Here's a video hubby made of our new twin goat kids, Angel and Mitsy. (Thank you, Jess! - we love 'em!) It shows how well they adjusted to bottle-feeding and their new home. As you may recall, the girls were taken off mom at 7.5 weeks when they came to live w/us. The video was taken yesterday, on their fifth day here. Towards the end, Angel is caught trying to nurse off a couple hen turkeys and the hens don't seem to mind one bit. :slapfloor: Silly girls! :ROFL:






Deb Mc


----------



## BetterBuckskins (Feb 1, 2009)

Turkeys are so crazy! Probably thought the goat was preening her or some thing.

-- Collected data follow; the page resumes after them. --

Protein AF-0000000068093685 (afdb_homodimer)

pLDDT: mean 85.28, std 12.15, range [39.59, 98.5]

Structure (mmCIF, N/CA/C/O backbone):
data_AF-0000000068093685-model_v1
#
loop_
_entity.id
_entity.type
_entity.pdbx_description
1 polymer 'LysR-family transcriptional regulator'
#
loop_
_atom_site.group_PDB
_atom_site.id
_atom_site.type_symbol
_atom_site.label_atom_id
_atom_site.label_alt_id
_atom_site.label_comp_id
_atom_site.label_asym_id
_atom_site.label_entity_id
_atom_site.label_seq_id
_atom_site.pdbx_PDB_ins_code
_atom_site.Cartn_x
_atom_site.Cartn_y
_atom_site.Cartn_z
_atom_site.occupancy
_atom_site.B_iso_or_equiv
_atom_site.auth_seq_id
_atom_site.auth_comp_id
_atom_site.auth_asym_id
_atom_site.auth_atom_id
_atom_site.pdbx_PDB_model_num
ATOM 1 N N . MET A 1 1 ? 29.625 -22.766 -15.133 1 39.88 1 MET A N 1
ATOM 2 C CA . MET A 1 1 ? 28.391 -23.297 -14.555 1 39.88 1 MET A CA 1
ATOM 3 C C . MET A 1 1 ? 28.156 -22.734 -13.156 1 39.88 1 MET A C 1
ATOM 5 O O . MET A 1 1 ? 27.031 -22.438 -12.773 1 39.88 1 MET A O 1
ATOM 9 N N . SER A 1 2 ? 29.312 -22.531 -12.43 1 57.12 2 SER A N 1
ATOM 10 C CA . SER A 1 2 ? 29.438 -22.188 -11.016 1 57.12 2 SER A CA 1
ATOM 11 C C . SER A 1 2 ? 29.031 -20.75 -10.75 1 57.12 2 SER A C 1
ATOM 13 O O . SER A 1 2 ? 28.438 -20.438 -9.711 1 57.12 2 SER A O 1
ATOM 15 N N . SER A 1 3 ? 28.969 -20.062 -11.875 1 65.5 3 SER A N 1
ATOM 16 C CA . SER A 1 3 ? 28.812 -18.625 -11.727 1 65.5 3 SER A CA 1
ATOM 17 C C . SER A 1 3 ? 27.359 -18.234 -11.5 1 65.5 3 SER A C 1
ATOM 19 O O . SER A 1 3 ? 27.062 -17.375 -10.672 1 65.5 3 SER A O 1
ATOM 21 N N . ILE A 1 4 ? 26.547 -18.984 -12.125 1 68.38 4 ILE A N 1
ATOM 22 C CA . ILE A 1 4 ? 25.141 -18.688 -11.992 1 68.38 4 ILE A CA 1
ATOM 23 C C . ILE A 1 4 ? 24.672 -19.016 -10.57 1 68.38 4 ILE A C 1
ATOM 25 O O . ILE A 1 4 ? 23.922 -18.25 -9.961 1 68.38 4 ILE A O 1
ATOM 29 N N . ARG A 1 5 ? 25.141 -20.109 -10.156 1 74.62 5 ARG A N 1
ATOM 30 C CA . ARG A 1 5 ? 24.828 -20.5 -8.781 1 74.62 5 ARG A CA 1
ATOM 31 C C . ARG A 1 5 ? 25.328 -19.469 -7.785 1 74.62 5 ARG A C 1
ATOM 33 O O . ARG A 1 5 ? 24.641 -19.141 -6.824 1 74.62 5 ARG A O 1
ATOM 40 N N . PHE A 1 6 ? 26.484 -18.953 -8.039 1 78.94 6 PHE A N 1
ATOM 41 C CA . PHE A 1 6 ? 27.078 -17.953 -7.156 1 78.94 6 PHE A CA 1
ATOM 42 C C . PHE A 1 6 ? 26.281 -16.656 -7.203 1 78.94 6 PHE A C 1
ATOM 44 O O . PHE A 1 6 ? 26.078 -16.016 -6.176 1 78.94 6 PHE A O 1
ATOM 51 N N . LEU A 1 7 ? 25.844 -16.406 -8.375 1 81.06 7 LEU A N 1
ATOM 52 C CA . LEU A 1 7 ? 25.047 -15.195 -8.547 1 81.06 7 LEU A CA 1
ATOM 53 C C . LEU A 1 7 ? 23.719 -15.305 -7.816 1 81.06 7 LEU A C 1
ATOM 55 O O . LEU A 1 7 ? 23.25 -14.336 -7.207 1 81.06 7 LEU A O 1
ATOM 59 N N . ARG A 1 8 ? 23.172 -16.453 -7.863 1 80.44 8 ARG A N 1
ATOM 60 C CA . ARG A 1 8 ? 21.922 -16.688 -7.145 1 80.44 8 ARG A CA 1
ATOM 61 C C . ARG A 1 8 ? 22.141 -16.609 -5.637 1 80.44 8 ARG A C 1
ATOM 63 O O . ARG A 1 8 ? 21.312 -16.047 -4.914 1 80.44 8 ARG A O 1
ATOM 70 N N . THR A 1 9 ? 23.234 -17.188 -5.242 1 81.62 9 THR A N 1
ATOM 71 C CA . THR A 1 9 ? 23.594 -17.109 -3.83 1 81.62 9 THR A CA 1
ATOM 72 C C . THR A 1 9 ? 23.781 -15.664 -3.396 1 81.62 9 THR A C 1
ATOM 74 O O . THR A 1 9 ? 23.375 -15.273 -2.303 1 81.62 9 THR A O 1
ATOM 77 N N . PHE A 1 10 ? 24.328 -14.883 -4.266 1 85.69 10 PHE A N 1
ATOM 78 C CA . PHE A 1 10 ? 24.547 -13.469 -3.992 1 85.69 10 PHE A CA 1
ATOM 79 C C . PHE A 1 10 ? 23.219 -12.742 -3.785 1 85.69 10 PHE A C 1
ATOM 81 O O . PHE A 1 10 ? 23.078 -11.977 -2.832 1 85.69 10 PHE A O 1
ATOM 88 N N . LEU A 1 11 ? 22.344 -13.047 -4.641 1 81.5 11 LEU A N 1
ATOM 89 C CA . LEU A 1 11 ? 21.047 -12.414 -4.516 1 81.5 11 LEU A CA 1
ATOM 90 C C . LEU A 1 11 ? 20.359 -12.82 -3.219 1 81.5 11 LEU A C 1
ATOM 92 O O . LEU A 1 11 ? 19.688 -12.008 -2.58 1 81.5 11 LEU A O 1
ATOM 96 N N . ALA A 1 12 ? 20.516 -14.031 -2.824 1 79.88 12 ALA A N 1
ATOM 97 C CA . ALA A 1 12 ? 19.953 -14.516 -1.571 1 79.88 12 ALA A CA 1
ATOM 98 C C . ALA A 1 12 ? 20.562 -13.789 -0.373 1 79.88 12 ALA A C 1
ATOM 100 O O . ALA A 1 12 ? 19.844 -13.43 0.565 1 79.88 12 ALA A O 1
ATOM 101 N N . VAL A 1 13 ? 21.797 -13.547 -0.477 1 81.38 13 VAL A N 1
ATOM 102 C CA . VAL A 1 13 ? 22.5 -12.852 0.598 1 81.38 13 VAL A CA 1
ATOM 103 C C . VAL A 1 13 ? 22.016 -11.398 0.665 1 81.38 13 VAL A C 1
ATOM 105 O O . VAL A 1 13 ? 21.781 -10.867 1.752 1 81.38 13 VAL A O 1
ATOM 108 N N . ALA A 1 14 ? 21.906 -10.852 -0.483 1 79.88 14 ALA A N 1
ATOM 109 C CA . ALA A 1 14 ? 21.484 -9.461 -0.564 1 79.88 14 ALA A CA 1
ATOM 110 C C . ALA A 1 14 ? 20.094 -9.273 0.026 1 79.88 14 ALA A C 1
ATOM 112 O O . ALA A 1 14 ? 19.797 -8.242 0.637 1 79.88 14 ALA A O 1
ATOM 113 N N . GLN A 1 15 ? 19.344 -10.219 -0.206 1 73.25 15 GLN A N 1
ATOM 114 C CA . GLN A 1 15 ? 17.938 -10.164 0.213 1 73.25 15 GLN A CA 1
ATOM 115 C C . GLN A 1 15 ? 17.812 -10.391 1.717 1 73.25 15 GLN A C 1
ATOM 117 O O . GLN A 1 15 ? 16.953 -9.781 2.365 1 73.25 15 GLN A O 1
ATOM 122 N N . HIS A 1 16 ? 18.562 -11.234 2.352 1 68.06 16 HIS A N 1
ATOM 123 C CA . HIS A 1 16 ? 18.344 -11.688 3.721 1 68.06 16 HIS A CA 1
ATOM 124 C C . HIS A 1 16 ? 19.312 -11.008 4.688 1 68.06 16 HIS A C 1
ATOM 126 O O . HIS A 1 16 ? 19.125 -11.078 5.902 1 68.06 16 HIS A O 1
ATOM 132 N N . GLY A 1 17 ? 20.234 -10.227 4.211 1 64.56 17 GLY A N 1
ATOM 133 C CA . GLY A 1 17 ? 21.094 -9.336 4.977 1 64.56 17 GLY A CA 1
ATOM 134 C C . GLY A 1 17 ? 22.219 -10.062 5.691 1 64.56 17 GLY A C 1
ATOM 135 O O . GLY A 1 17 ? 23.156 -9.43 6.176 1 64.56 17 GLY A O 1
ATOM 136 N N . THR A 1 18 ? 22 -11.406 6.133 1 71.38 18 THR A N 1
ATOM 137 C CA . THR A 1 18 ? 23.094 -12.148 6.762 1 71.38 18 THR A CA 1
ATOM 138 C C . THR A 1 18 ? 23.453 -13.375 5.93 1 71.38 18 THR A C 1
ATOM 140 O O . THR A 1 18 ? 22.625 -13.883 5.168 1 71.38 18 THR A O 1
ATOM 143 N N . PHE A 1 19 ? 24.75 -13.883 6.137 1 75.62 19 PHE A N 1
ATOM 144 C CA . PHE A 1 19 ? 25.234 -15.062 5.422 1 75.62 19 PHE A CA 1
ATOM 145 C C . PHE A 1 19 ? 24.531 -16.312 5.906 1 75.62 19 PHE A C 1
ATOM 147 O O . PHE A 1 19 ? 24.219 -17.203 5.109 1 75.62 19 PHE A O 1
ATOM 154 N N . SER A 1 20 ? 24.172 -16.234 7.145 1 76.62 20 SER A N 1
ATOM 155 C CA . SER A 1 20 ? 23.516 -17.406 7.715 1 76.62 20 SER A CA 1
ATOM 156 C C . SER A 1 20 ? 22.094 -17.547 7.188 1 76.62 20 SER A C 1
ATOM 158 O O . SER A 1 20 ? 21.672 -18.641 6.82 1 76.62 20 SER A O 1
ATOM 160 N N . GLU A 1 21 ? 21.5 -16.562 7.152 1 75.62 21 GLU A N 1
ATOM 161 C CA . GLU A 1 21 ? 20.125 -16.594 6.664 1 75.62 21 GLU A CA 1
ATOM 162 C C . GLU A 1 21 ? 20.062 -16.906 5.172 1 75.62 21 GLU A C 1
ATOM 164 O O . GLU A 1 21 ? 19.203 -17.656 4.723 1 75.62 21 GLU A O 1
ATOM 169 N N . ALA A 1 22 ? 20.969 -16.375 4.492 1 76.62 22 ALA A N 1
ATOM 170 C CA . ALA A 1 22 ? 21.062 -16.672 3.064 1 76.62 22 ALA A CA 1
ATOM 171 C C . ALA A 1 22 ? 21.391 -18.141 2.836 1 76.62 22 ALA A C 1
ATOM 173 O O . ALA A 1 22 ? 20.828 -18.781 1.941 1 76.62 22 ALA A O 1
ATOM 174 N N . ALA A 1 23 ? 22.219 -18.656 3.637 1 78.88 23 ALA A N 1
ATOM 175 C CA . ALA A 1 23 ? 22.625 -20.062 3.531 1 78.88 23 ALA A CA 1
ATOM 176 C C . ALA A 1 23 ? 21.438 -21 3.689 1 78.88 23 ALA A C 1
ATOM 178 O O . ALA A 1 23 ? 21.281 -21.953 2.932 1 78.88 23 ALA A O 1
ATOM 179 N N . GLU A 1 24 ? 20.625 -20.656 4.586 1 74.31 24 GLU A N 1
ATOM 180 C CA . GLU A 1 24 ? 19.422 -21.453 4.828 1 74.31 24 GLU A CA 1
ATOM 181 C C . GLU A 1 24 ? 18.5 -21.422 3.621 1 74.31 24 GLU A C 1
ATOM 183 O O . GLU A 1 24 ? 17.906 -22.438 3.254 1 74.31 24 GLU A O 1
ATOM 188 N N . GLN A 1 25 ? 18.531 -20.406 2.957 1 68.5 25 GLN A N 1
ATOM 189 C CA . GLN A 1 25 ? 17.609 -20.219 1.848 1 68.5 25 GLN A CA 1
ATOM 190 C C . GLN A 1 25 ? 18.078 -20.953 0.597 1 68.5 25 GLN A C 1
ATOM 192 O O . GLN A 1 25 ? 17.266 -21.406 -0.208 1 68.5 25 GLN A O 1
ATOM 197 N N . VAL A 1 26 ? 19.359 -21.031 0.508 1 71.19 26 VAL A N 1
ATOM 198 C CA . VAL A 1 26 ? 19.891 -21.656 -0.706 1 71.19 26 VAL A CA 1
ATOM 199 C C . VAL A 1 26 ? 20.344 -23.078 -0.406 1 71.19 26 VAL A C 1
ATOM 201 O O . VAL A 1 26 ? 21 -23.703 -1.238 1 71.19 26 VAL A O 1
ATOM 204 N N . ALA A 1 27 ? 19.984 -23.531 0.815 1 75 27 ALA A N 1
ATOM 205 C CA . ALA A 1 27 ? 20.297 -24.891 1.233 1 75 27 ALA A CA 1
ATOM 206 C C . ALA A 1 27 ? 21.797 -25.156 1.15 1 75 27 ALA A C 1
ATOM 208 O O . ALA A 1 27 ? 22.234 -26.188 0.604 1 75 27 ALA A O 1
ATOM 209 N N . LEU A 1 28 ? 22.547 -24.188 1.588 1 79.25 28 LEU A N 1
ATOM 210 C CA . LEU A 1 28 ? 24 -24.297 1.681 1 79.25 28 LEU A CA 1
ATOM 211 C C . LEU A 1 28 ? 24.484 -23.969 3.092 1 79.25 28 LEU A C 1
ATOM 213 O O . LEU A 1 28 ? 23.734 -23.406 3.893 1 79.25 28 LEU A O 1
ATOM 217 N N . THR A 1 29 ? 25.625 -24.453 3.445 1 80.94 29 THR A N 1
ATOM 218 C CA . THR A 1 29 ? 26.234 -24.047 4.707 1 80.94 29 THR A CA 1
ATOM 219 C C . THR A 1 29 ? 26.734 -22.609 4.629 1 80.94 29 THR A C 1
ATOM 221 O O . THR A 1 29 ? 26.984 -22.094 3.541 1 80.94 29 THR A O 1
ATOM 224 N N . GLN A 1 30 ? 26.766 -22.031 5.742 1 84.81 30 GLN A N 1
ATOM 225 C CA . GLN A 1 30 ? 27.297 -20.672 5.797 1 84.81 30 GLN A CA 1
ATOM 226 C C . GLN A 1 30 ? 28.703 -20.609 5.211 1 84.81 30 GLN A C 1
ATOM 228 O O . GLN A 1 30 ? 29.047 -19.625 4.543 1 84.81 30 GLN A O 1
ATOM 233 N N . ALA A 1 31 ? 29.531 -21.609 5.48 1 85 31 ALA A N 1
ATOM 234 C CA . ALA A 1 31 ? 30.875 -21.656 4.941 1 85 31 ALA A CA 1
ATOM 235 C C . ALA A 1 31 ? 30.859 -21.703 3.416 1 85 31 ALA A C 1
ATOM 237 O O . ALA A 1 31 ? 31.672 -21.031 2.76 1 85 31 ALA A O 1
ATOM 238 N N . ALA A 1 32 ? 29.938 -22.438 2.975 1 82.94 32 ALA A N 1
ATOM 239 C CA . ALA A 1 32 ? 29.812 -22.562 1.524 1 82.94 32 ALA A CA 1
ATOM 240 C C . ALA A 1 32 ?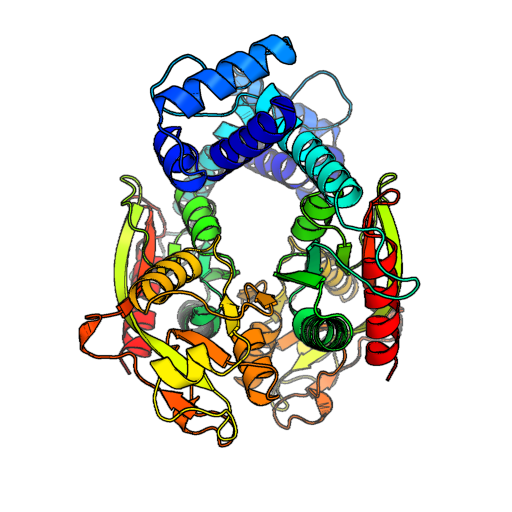 29.375 -21.234 0.904 1 82.94 32 ALA A C 1
ATOM 242 O O . ALA A 1 32 ? 29.875 -20.844 -0.145 1 82.94 32 ALA A O 1
ATOM 243 N N . VAL A 1 33 ? 28.453 -20.625 1.539 1 86.69 33 VAL A N 1
ATOM 244 C CA . VAL A 1 33 ? 27.969 -19.344 1.062 1 86.69 33 VAL A CA 1
ATOM 245 C C . VAL A 1 33 ? 29.109 -18.328 1.092 1 86.69 33 VAL A C 1
ATOM 247 O O . VAL A 1 33 ? 29.297 -17.578 0.131 1 86.69 33 VAL A O 1
ATOM 250 N N . SER A 1 34 ? 29.828 -18.312 2.186 1 85.31 34 SER A N 1
ATOM 251 C CA . SER A 1 34 ? 30.953 -17.406 2.316 1 85.31 34 SER A CA 1
ATOM 252 C C . SER A 1 34 ? 32 -17.656 1.228 1 85.31 34 SER A C 1
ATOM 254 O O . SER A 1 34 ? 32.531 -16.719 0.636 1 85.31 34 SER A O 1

LOL :laugh:


----------



## toth boer goats (Jul 20, 2008)

so cute..... HeHe.... :ROFL: :greengrin:


----------



## myfainters (Oct 30, 2009)

hahahahaa too cute.


----------



## Epona142 (May 26, 2008)

Loved it!


----------



## liz (Oct 5, 2007)

Thank you for sharing Deb...I totally enjoyed watching it. And your babies are adorable and sweet


----------



## DebMc (Dec 11, 2009)

liz said:


> And your babies are adorable and sweet


They are also a lot of fun. :stars:

Deb Mc


----------



## farmergal (Jun 19, 2009)

I love the bit with the turkeys! Too funny that the hen didn't seem to mind at all... I know my rooster would have definitely taught that young whippersnapper goat kid a thing or two :wink:


----------



## silvergramma (Nov 9, 2009)

are those slate turkeys i saw on the vid? would love to get some information on them from you if they are.. thanks,,


----------



## DebMc (Dec 11, 2009)

silvergramma said:


> are those slate turkeys i saw on the vid? would love to get some information on them from you if they are.. thanks,,


The first hen Angel is shown trying to nurse off of is a Blue Slate. Her name is Saphire and she's about a year old now. I had a tom, too, but rehomed him with another tom after they became overly protective of my does and started attacking any and everything they perceived as a threat to them. :shocked: I just got an update from their new owner and both boys are doing great there, have adjusted well and get along with her other birds and horses -having no goats to protect seems to have shaken their bad habits and turned them around. <lol> I have two other hens, a White BB and a Royal Palm, all for egg production but they also do a fabulous job bugging and cleaning up spilled goat feed, which also helps keep pest populations down. I  my turks.

Deb Mc


----------